(Stored items from a collection)
┄┄┄┄┄┄┄┄┄┄┄┄┄┄┄┄┄┄┄┄

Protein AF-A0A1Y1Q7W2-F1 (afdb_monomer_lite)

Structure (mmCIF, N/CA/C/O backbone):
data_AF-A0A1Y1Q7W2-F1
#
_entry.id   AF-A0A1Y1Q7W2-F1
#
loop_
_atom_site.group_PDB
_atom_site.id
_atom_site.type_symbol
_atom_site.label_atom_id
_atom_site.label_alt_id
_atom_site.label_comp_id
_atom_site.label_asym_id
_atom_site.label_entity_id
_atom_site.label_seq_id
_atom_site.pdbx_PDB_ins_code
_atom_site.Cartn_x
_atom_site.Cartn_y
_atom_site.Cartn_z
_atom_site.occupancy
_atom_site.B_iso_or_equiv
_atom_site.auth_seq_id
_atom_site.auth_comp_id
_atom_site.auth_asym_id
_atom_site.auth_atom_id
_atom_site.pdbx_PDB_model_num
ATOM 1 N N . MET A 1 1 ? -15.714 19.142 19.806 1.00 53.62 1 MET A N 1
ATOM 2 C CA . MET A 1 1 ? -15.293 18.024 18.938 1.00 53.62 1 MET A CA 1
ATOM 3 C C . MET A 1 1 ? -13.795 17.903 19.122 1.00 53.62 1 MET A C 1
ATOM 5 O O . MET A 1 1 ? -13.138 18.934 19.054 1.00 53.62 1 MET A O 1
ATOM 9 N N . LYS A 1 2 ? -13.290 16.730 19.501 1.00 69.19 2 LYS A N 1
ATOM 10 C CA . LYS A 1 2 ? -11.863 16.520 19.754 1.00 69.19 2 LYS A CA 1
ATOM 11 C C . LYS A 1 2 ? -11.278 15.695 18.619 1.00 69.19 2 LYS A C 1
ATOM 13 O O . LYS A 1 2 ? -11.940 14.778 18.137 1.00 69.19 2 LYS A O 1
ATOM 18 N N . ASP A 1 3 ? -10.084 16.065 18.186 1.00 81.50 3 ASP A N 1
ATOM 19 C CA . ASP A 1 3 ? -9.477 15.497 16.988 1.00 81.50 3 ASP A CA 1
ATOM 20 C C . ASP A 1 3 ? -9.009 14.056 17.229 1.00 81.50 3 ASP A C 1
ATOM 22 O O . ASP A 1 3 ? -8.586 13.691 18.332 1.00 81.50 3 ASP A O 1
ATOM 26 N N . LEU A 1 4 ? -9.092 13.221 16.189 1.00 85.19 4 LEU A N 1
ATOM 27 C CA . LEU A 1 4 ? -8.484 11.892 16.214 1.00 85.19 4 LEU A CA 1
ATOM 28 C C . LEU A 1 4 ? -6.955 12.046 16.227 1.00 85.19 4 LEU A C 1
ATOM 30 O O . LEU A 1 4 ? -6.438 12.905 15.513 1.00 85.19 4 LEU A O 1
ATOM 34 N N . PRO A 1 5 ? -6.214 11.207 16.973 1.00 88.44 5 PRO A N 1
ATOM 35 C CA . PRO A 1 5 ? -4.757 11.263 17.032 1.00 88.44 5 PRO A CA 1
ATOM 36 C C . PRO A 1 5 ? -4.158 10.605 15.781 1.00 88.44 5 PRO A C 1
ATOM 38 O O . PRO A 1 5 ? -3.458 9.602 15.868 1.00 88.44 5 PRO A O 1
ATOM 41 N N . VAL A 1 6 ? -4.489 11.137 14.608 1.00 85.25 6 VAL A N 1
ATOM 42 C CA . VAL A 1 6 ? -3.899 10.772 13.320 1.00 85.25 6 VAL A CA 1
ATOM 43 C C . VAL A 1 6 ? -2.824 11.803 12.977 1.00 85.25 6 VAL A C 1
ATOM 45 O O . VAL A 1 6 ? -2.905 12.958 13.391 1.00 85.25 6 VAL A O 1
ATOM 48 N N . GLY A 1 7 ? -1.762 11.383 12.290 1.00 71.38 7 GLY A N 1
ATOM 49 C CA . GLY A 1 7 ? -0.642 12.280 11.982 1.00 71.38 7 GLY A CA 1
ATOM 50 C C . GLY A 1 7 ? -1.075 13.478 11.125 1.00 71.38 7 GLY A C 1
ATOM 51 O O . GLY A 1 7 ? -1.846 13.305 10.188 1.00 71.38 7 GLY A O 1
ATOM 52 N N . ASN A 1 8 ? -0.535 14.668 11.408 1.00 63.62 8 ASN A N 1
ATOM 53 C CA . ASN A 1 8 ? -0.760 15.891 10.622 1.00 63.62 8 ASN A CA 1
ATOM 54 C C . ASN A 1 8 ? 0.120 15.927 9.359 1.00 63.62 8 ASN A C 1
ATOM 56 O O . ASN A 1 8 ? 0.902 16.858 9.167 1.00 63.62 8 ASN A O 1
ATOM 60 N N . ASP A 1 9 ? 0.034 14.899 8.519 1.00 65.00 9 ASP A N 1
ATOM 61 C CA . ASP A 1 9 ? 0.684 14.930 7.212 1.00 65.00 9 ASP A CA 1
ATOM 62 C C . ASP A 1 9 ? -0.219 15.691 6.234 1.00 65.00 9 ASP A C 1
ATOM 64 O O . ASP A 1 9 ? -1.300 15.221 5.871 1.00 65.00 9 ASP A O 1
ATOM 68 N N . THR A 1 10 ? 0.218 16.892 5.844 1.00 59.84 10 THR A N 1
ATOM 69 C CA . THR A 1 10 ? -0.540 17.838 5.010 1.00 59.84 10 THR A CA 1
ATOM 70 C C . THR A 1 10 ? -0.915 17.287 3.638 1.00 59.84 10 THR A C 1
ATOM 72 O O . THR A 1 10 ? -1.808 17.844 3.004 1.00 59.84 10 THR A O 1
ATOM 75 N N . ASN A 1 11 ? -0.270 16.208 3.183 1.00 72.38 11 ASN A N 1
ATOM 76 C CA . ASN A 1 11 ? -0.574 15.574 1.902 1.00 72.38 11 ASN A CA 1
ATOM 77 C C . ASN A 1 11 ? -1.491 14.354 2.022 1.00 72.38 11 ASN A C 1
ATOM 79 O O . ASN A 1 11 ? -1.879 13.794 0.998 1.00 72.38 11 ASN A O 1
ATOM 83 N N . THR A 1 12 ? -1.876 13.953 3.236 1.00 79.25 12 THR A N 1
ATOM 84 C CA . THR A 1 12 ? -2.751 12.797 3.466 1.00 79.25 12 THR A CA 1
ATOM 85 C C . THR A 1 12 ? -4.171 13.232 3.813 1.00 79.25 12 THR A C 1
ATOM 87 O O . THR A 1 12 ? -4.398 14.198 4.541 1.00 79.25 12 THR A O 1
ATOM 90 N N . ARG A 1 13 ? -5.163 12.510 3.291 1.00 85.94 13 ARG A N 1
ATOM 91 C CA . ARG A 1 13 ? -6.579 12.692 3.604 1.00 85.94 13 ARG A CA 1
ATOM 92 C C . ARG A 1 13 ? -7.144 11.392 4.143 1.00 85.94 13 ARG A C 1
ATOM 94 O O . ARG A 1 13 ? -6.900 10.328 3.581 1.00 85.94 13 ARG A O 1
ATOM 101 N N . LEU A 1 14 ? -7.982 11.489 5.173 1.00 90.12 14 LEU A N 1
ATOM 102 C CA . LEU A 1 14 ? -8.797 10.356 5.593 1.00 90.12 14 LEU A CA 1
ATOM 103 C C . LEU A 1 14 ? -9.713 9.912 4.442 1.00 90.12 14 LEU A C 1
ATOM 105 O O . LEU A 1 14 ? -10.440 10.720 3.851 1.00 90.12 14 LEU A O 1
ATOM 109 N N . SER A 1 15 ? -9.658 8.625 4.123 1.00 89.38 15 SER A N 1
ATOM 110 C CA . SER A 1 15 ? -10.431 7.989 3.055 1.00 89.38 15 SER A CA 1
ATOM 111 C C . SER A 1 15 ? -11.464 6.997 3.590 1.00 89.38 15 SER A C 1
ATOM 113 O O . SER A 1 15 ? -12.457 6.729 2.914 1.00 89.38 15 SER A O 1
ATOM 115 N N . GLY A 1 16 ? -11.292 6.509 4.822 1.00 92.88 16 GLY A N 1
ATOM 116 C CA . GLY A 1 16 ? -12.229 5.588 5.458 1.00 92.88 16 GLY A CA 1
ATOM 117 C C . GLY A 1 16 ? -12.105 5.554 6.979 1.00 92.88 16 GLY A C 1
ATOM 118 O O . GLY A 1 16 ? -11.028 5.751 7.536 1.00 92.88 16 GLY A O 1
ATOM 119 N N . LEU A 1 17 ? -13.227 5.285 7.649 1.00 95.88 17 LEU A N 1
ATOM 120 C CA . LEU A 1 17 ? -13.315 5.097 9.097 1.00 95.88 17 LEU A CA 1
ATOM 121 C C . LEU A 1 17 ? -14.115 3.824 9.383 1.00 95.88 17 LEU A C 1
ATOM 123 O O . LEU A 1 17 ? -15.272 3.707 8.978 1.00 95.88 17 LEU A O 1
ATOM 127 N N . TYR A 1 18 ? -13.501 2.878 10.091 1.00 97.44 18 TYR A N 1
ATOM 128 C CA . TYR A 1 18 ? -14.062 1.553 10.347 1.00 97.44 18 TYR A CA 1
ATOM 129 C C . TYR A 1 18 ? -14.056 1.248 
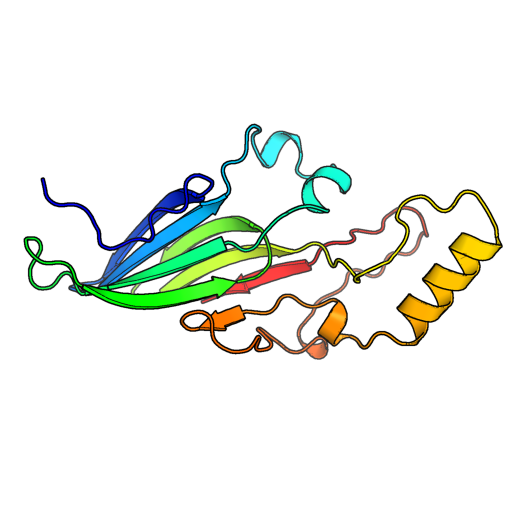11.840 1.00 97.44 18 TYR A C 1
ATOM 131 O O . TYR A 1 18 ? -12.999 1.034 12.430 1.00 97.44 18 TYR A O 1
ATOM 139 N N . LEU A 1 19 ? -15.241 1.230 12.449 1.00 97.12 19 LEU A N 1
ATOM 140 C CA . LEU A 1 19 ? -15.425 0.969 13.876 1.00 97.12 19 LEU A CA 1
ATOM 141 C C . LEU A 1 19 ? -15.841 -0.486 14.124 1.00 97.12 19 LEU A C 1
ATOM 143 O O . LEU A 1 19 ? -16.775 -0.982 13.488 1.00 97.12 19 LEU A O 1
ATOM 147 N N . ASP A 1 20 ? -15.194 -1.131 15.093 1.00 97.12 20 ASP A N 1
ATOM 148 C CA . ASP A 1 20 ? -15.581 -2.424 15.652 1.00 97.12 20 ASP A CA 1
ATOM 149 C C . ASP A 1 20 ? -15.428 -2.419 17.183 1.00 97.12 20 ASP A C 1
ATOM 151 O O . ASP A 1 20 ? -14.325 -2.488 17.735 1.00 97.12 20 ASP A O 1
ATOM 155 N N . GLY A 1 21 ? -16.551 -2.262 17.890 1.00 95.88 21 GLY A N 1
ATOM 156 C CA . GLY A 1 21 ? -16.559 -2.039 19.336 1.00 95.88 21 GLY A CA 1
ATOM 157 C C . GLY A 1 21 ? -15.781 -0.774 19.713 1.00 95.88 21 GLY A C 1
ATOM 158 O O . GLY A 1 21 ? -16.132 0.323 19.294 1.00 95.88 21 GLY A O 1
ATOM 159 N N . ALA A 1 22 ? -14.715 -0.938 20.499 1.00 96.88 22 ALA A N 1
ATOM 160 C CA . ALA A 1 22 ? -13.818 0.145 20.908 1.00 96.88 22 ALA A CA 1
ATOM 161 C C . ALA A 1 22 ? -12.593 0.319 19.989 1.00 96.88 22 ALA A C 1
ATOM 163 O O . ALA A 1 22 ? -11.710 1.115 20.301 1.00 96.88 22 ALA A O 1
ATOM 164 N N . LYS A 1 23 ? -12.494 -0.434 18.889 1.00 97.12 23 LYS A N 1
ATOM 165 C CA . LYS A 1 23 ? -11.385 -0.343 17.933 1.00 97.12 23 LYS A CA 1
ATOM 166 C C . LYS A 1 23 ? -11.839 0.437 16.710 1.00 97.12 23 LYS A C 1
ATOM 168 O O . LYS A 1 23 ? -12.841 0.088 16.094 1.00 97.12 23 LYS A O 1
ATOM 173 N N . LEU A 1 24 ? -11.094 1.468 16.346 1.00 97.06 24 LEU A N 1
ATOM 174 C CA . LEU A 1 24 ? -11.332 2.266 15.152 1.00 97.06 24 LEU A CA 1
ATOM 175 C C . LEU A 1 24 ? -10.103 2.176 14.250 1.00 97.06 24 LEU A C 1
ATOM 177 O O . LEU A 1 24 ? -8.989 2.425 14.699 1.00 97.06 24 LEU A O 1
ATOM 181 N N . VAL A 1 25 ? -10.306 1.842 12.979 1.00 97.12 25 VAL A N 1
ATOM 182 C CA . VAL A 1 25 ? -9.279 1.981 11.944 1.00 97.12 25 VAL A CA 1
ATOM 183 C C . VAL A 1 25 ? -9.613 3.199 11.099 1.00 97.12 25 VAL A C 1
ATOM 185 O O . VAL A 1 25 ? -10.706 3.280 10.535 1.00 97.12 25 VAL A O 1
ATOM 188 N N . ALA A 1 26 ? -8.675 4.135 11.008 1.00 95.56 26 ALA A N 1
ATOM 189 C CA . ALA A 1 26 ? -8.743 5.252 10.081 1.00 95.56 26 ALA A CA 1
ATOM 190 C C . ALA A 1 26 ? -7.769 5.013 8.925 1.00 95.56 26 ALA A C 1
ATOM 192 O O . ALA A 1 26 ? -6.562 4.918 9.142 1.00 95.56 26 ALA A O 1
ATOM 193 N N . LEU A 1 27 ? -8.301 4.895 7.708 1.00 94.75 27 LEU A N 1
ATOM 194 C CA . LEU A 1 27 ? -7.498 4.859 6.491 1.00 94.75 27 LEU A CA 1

┄┄┄┄┄┄┄┄┄┄┄┄┄┄┄┄┄┄┄┄

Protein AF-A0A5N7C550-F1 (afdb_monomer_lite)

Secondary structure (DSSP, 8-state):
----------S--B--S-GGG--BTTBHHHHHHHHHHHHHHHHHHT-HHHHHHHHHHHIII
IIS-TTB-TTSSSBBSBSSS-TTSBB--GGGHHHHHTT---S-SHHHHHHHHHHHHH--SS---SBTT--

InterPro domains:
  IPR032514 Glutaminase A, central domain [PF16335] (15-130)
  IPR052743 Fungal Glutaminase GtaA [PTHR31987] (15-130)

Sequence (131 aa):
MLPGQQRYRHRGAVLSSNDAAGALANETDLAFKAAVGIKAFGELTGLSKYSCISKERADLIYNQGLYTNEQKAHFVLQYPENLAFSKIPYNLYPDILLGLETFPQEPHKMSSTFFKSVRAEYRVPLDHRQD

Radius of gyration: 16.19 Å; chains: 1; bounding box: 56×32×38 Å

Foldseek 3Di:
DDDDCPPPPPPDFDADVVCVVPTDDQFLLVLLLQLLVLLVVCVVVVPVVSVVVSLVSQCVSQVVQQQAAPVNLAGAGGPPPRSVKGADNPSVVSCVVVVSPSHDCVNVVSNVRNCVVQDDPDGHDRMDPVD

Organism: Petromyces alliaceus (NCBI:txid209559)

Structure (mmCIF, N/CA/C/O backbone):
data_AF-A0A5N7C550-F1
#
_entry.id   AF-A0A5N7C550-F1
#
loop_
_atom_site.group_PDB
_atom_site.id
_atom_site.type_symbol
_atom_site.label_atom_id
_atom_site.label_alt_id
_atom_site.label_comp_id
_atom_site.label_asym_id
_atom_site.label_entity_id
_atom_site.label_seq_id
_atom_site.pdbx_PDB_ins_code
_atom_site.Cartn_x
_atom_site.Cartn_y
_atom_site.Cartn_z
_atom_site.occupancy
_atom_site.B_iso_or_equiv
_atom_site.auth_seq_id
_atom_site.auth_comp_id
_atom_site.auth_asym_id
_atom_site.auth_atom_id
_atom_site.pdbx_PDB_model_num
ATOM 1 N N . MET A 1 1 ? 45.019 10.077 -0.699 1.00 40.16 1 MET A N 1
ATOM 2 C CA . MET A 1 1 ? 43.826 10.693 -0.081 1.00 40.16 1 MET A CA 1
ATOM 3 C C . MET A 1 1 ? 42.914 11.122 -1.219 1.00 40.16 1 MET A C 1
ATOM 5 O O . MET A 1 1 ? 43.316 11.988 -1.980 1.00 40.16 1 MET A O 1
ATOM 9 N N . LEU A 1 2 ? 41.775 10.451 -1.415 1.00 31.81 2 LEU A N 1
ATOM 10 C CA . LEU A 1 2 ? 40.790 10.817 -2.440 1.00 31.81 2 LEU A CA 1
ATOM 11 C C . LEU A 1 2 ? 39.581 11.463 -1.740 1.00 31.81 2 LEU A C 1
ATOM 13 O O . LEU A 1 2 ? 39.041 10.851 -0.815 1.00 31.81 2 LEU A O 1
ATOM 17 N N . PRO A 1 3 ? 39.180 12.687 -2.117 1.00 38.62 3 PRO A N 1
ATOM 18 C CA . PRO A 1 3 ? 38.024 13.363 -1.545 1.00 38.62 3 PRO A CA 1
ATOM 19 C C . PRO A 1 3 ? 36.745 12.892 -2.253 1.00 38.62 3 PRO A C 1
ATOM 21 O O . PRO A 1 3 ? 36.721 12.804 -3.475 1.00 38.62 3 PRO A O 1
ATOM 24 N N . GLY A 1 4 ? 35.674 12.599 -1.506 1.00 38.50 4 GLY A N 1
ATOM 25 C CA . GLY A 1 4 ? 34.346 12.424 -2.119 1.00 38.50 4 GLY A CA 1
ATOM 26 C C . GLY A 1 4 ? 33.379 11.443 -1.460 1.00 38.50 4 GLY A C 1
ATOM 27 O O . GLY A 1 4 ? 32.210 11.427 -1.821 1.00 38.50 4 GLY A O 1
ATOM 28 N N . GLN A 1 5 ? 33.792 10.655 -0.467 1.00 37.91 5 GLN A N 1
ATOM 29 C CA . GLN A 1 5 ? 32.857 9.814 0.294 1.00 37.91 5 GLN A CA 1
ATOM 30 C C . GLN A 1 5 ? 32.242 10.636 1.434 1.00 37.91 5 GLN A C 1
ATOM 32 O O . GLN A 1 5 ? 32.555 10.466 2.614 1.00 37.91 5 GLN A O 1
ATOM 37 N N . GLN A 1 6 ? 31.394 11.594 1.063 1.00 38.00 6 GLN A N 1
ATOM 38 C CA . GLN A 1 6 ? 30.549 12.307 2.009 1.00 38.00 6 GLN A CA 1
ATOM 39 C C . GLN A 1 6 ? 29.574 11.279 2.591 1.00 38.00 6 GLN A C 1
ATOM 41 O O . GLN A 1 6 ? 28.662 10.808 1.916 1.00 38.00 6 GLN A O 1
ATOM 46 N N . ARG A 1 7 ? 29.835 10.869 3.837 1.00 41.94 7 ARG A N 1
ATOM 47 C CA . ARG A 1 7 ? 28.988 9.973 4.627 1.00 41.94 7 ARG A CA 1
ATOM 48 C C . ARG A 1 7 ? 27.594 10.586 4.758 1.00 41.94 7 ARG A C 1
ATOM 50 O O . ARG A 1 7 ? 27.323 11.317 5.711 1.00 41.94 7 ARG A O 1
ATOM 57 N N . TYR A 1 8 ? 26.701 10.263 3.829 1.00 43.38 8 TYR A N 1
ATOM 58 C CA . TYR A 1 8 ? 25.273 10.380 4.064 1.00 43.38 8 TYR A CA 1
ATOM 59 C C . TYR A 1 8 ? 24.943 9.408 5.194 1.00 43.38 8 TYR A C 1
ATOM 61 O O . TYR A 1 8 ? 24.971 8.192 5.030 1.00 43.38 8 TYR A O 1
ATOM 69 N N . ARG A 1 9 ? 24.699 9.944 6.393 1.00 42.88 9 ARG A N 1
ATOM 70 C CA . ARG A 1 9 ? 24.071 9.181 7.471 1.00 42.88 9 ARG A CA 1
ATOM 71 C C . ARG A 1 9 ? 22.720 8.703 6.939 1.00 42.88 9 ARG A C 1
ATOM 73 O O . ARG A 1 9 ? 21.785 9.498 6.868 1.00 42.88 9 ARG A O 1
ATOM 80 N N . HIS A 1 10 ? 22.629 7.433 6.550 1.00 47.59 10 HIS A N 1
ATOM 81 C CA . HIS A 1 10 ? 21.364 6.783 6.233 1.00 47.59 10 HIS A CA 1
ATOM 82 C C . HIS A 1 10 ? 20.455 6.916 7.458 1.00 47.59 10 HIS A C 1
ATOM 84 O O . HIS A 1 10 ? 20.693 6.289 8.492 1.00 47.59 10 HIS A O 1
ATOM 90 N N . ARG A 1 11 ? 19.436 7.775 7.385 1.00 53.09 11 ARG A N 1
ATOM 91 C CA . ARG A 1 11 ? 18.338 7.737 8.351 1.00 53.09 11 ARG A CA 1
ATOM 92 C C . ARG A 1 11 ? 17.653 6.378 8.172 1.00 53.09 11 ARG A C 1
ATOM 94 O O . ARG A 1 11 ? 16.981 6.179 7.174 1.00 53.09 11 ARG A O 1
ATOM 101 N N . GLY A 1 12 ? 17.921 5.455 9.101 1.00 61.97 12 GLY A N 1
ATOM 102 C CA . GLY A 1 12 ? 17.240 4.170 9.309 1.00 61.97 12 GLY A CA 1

┄┄┄┄┄┄┄┄┄┄┄┄┄┄┄┄┄┄┄┄

The entries above hold a line with "ATOM 42 C CA" and a later line with "ATOM 69 C CA". Write out exactly those lines and all lines between, nothing more.

#### [Solution to this problem]
ATOM 42 C CA . VAL A 1 6 ? -3.899 10.772 13.320 1.00 85.25 6 VAL A CA 1
ATOM 43 C C . VAL A 1 6 ? -2.824 11.803 12.977 1.00 85.25 6 VAL A C 1
ATOM 45 O O . VAL A 1 6 ? -2.905 12.958 13.391 1.00 85.25 6 VAL A O 1
ATOM 48 N N . GLY A 1 7 ? -1.762 11.383 12.290 1.00 71.38 7 GLY A N 1
ATOM 49 C CA . GLY A 1 7 ? -0.642 12.280 11.982 1.00 71.38 7 GLY A CA 1
ATOM 50 C C . GLY A 1 7 ? -1.075 13.478 11.125 1.00 71.38 7 GLY A C 1
ATOM 51 O O . GLY A 1 7 ? -1.846 13.305 10.188 1.00 71.38 7 GLY A O 1
ATOM 52 N N . ASN A 1 8 ? -0.535 14.668 11.408 1.00 63.62 8 ASN A N 1
ATOM 53 C CA . ASN A 1 8 ? -0.760 15.891 10.622 1.00 63.62 8 ASN A CA 1
ATOM 54 C C . ASN A 1 8 ? 0.120 15.927 9.359 1.00 63.62 8 ASN A C 1
ATOM 56 O O . ASN A 1 8 ? 0.902 16.858 9.167 1.00 63.62 8 ASN A O 1
ATOM 60 N N . ASP A 1 9 ? 0.034 14.899 8.519 1.00 65.00 9 ASP A N 1
ATOM 61 C CA . ASP A 1 9 ? 0.684 14.930 7.212 1.00 65.00 9 ASP A CA 1
ATOM 62 C C . ASP A 1 9 ? -0.219 15.691 6.234 1.00 65.00 9 ASP A C 1
ATOM 64 O O . ASP A 1 9 ? -1.300 15.221 5.871 1.00 65.00 9 ASP A O 1
ATOM 68 N N . THR A 1 10 ? 0.218 16.892 5.844 1.00 59.84 10 THR A N 1
ATOM 69 C CA . THR A 1 10 ? -0.540 17.838 5.010 1.00 59.84 10 THR A CA 1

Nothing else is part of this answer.